Professor calls forco-operation with the North
THE special rapporteur for child protection and author of the State report into illegal adoptions said calls for an all-Ireland inquiry are a good idea in principle but would be ‘very hard to set up’ in practice.
Professor of law at University College Cork Conor O’Mahony, told the Irish Mail on Sunday: ‘We’ve seen the difficulties in setting up an enquiry in just this jurisdiction.
‘But I do think there are possibilities for some level of co-operation with the commission of investigation into mother and baby homes which is being established in Northern Ireland.
‘There would potentially be some synergies there.’
Prof. O’Mahony also said adopted people must be allowed access to DNA testing.
A recurring theme in the consultation sessions (for the report) was the importance of DNA evidence and its potential to assist people affected by illegal birth registration,’ he said.

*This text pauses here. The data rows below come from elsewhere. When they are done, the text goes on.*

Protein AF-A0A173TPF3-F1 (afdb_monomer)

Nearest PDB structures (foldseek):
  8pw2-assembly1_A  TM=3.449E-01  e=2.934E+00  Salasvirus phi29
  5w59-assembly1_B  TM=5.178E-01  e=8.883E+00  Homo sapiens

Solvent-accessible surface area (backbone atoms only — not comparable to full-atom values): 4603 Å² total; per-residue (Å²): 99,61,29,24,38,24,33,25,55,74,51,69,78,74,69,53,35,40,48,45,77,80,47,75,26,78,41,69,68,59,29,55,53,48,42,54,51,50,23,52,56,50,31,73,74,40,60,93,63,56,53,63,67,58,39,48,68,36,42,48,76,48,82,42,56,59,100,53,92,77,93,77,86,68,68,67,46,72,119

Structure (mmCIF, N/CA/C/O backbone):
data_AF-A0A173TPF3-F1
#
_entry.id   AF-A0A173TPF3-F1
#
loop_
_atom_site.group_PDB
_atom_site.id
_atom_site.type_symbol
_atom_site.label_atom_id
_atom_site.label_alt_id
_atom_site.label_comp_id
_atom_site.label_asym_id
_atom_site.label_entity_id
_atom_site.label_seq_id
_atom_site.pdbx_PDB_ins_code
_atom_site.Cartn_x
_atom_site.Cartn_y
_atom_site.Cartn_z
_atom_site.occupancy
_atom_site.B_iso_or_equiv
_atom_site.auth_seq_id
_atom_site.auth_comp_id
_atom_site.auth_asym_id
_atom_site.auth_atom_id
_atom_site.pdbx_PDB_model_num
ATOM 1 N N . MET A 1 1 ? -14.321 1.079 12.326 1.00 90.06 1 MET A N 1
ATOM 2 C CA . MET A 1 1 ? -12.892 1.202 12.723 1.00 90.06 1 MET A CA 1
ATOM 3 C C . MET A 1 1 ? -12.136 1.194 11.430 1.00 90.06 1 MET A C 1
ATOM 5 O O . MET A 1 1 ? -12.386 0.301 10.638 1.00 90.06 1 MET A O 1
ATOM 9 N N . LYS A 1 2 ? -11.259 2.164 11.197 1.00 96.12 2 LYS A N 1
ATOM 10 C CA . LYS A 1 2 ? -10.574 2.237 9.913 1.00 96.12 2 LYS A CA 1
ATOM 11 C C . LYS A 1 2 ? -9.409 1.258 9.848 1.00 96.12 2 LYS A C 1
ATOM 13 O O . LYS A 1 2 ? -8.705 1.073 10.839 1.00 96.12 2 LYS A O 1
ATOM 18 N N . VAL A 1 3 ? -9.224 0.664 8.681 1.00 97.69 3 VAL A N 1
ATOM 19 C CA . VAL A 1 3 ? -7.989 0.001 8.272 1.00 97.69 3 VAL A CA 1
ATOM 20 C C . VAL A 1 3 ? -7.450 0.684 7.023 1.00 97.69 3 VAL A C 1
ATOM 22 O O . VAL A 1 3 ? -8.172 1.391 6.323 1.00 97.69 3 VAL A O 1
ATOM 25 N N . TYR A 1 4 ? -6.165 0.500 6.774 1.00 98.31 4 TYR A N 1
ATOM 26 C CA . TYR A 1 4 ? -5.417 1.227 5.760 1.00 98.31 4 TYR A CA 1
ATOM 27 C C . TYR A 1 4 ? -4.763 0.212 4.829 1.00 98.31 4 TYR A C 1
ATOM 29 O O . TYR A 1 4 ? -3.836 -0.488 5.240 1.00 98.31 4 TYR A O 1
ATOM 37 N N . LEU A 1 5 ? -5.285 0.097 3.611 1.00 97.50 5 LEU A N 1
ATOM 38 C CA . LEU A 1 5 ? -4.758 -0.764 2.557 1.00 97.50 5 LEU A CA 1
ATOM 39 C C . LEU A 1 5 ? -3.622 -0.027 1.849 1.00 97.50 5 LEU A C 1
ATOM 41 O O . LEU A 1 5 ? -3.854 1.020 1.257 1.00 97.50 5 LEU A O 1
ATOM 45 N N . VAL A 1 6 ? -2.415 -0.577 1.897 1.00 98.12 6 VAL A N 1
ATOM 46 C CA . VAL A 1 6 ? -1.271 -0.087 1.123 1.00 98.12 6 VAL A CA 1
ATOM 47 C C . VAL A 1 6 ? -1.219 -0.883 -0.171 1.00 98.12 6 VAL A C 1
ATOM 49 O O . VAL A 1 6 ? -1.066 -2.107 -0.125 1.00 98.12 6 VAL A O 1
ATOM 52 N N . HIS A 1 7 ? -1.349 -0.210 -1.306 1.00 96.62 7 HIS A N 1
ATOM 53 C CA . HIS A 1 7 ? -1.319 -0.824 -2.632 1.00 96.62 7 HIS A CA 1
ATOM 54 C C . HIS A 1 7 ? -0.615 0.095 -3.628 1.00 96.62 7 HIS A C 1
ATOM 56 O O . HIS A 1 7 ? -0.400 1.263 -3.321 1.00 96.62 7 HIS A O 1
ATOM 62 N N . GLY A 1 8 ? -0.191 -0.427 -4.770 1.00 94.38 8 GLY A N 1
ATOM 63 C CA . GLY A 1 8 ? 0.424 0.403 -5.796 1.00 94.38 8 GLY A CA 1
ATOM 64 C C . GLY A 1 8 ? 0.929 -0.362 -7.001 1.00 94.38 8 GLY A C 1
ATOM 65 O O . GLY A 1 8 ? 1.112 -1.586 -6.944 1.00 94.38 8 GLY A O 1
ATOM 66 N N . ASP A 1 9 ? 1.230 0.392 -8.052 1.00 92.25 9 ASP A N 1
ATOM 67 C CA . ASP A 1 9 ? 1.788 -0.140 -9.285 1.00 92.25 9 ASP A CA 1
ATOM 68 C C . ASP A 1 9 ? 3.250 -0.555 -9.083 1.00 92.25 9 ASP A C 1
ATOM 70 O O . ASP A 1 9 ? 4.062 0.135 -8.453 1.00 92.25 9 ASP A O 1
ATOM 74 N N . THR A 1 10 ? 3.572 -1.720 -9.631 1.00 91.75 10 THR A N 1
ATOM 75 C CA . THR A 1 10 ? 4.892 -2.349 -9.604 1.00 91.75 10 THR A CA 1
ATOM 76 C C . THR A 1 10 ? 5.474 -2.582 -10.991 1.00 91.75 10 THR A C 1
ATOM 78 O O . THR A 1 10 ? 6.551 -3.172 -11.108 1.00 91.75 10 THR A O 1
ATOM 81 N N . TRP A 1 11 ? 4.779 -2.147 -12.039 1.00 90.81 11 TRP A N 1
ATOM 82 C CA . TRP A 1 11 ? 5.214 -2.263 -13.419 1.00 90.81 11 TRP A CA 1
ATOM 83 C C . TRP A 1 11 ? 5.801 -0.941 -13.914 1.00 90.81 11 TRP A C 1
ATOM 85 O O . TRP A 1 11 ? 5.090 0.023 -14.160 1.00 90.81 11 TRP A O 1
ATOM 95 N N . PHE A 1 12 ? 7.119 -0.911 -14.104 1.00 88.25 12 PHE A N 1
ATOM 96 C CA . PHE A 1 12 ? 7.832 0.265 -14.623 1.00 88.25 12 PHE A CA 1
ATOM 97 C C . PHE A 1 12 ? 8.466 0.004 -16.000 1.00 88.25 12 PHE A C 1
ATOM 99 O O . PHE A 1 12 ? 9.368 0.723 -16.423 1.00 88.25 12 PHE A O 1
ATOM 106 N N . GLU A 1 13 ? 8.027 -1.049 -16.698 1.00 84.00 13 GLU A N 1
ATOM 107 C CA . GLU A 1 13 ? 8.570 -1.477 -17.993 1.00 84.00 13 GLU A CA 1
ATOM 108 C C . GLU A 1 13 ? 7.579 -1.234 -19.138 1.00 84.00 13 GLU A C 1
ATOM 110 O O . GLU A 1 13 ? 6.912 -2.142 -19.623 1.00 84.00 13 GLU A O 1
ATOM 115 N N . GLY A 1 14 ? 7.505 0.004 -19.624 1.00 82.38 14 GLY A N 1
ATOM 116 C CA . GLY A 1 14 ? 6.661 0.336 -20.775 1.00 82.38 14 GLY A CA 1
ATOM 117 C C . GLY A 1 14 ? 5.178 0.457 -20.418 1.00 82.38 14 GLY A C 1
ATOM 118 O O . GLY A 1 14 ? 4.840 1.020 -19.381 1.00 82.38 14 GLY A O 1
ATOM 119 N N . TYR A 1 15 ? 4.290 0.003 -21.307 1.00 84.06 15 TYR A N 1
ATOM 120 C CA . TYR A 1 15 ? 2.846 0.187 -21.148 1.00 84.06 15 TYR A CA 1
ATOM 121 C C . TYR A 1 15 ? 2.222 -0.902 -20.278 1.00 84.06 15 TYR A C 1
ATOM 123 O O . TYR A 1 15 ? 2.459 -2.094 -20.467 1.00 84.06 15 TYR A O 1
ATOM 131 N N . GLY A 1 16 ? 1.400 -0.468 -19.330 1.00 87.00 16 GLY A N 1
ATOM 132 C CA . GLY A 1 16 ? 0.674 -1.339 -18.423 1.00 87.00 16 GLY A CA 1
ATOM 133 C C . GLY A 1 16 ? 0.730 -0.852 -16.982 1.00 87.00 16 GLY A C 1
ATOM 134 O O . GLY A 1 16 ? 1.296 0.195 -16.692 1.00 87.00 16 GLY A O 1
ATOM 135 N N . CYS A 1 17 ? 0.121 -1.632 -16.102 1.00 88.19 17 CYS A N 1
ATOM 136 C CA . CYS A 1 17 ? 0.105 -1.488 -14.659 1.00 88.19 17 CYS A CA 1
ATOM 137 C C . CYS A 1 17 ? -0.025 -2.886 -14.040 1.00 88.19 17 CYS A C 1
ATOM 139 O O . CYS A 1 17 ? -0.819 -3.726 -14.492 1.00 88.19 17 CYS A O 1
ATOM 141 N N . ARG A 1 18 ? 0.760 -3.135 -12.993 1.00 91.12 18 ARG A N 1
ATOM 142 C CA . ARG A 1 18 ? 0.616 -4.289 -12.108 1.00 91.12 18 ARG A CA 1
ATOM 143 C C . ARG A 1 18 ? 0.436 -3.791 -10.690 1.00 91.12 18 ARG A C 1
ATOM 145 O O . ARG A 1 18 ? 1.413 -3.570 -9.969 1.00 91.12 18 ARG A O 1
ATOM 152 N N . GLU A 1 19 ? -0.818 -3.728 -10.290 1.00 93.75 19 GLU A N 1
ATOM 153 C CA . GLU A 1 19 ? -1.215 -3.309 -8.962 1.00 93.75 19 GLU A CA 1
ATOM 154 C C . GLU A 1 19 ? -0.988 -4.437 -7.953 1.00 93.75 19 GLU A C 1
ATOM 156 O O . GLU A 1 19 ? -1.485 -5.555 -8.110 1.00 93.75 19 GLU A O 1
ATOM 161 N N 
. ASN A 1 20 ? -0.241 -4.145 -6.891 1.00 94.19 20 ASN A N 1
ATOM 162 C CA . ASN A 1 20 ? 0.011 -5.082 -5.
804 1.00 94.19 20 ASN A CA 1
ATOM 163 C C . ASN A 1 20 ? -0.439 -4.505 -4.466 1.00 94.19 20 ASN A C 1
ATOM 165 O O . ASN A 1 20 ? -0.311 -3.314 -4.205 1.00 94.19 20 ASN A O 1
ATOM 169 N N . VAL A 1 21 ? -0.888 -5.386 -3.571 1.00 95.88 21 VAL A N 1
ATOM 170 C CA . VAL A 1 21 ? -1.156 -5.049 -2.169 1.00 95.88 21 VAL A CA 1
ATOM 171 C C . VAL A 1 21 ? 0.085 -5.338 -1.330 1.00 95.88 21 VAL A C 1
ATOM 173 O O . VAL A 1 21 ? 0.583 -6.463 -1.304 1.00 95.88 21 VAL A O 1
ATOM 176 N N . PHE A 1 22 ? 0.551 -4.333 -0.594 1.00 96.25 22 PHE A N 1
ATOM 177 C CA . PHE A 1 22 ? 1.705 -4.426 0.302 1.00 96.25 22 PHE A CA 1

‘To this end, it is essential that the Birth Information and Tracing Bill, in its final postenactment form, is worded in a way that allows DNA evidence to play a full part in the provisions governing the correction of the register and in the provisions on tracing.

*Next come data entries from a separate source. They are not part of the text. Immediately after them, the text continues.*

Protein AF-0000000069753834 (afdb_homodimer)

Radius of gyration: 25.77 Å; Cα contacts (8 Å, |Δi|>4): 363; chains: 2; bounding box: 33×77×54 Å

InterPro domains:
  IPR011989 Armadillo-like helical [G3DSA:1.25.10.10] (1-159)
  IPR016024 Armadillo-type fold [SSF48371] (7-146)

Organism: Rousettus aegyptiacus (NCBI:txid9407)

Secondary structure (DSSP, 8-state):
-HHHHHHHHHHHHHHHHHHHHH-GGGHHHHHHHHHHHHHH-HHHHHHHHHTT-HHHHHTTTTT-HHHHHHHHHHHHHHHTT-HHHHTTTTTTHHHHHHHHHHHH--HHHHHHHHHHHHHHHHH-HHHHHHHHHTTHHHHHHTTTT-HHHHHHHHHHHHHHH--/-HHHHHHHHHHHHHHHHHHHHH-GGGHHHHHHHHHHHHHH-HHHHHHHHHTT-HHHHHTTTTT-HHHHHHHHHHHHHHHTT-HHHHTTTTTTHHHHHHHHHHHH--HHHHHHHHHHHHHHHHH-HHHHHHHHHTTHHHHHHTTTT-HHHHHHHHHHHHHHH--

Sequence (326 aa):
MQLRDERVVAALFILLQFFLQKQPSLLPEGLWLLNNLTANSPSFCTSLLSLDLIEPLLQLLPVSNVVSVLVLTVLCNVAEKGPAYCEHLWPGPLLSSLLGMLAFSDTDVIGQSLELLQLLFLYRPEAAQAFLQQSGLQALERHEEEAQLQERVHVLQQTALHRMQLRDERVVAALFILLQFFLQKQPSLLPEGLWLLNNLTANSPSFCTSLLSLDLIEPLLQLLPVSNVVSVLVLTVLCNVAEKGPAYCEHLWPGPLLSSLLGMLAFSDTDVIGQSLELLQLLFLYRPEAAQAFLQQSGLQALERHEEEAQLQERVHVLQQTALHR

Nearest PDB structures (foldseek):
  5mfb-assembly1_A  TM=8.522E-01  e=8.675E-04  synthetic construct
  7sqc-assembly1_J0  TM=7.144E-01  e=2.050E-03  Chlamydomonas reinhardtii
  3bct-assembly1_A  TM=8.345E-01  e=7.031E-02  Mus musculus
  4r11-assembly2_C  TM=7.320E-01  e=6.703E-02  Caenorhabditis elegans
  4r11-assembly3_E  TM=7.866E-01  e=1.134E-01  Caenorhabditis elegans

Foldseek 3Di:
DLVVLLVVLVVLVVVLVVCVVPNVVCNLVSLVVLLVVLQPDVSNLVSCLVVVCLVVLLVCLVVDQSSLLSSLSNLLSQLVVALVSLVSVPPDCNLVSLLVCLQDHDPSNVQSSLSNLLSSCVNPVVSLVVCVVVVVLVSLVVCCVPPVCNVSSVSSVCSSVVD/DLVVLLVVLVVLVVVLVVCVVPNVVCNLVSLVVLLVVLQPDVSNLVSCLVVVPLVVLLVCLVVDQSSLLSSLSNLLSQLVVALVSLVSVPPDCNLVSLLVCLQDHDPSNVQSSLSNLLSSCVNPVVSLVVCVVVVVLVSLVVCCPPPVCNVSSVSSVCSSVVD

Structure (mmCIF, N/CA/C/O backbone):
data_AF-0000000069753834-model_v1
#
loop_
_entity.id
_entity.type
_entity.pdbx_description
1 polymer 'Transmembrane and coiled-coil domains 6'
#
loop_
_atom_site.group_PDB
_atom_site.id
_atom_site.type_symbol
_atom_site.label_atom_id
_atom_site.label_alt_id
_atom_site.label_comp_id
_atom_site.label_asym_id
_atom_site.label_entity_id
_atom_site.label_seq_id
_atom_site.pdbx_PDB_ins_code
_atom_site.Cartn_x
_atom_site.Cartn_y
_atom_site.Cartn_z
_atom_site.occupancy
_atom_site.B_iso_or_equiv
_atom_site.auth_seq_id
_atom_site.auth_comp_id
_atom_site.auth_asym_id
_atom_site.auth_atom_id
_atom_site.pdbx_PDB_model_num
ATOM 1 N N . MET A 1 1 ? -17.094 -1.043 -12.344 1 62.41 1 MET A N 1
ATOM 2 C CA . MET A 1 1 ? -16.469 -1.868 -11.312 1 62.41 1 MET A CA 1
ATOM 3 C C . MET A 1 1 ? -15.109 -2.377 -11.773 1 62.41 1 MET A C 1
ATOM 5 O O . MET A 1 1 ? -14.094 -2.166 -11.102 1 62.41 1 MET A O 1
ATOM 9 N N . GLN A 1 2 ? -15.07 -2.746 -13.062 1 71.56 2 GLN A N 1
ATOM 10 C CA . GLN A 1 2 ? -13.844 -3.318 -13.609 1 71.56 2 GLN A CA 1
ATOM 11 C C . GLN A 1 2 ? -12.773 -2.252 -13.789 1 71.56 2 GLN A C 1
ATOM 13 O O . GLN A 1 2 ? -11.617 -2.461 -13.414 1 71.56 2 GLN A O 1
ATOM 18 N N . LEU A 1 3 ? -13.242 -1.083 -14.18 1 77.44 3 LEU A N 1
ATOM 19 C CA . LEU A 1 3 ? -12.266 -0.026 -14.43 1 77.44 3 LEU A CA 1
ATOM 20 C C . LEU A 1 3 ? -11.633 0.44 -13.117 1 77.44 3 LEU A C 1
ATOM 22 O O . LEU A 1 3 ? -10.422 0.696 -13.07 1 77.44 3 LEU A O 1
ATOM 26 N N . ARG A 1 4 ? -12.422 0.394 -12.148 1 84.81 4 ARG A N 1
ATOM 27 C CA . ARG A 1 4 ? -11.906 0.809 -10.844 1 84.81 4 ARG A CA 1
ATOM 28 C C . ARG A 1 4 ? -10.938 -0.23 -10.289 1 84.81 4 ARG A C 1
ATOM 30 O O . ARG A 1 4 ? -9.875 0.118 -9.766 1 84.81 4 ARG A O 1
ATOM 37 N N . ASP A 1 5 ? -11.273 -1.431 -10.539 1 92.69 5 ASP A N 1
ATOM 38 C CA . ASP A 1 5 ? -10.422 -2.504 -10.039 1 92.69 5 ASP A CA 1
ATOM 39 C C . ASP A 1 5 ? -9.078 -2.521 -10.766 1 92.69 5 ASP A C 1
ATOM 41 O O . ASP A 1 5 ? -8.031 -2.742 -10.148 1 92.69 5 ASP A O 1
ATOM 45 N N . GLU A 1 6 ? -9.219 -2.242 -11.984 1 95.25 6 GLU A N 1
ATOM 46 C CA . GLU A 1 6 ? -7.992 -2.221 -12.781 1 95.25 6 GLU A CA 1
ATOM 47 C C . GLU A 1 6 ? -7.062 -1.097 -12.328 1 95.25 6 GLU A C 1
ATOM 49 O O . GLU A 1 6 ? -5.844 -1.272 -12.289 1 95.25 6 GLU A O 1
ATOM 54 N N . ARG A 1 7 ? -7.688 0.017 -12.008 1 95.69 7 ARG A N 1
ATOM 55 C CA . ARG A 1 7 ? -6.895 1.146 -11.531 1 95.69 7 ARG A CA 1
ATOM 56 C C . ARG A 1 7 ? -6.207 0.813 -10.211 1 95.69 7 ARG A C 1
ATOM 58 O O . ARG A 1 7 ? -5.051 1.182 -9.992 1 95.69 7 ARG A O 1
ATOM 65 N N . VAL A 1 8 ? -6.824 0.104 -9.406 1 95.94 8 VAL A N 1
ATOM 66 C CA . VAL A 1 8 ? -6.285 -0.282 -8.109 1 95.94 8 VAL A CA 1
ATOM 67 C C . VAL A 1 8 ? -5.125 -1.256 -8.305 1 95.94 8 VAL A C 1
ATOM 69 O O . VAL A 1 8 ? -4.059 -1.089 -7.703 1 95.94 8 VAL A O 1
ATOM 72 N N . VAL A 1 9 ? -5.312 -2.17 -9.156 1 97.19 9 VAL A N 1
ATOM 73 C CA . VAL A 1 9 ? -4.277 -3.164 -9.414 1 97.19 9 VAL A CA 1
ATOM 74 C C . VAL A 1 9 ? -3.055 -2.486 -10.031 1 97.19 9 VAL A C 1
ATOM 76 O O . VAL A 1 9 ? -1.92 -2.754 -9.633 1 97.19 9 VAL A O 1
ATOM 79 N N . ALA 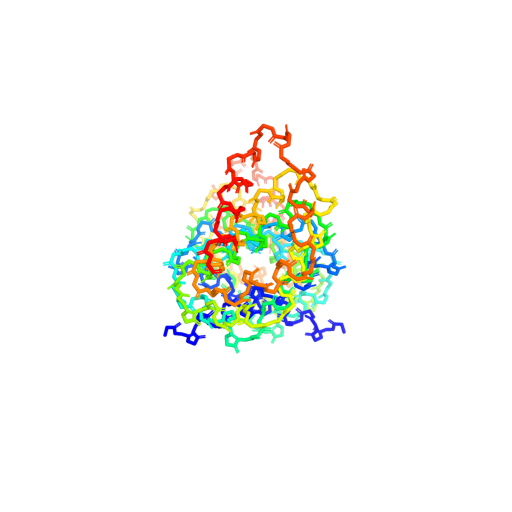A 1 10 ? -3.363 -1.592 -10.938 1 97.62 10 ALA A N 1
ATOM 80 C CA . ALA A 1 10 ? -2.266 -0.851 -11.555 1 97.62 10 ALA A CA 1
ATOM 81 C C . ALA A 1 10 ? -1.501 -0.04 -10.508 1 97.62 10 ALA A C 1
ATOM 83 O O . ALA A 1 10 ? -0.268 -0.039 -10.5 1 97.62 10 ALA A O 1
ATOM 84 N N . ALA A 1 11 ? -2.219 0.632 -9.703 1 97.56 11 ALA A N 1
ATOM 85 C CA . ALA A 1 11 ? -1.602 1.433 -8.648 1 97.56 11 ALA A CA 1
ATOM 86 C C . ALA A 1 11 ? -0.77 0.56 -7.711 1 97.56 11 ALA A C 1
ATOM 88 O O . ALA A 1 11 ? 0.353 0.919 -7.352 1 97.56 11 ALA A O 1
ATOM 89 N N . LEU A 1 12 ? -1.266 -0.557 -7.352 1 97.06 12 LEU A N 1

‘It is also important that the Bill adopts an approach that is not unduly prescriptive in respect of what forms of DNA evidence or information from genealogical databases will be accepted.’
The special rapporteur said the Government must legislate for this – and urged them not to hide behind ‘constitutional rights’ as a reason not to help people access their DNA records.
He told the MoS: ‘In Ireland, the Government has repeatedly used constitutional rights as a reason not to do things, rather than the opposite.
‘The fact is there are people who will only know that they may have been the subject of an illegal birth registration due to DNA testing. Those people must be allowed access to DNA testing.
‘Choosing not to affect that legislation is denying the person who wants to establish their identity, their rights. That needs to be taken into account.
‘There are people for whom DNA testing offers the only realistic pathway to the reconstruction of their identity.’
‘I’ve quoted a case in Croatia in the report where a young woman took a case after the person she believed was her father refused to undergo DNA tests.
‘The European Court of Human Rights ruled that her rights had been violated as she was “in a state of prolonged uncertainty as to her personal identity” given that the father refused to undergo the tests.
‘This would suggest that, in the context of illegal birth registrations in Ireland, the State has an obligation to assist individuals to establish their personal identity through mandatory DNA testing at least in the context of parentage.’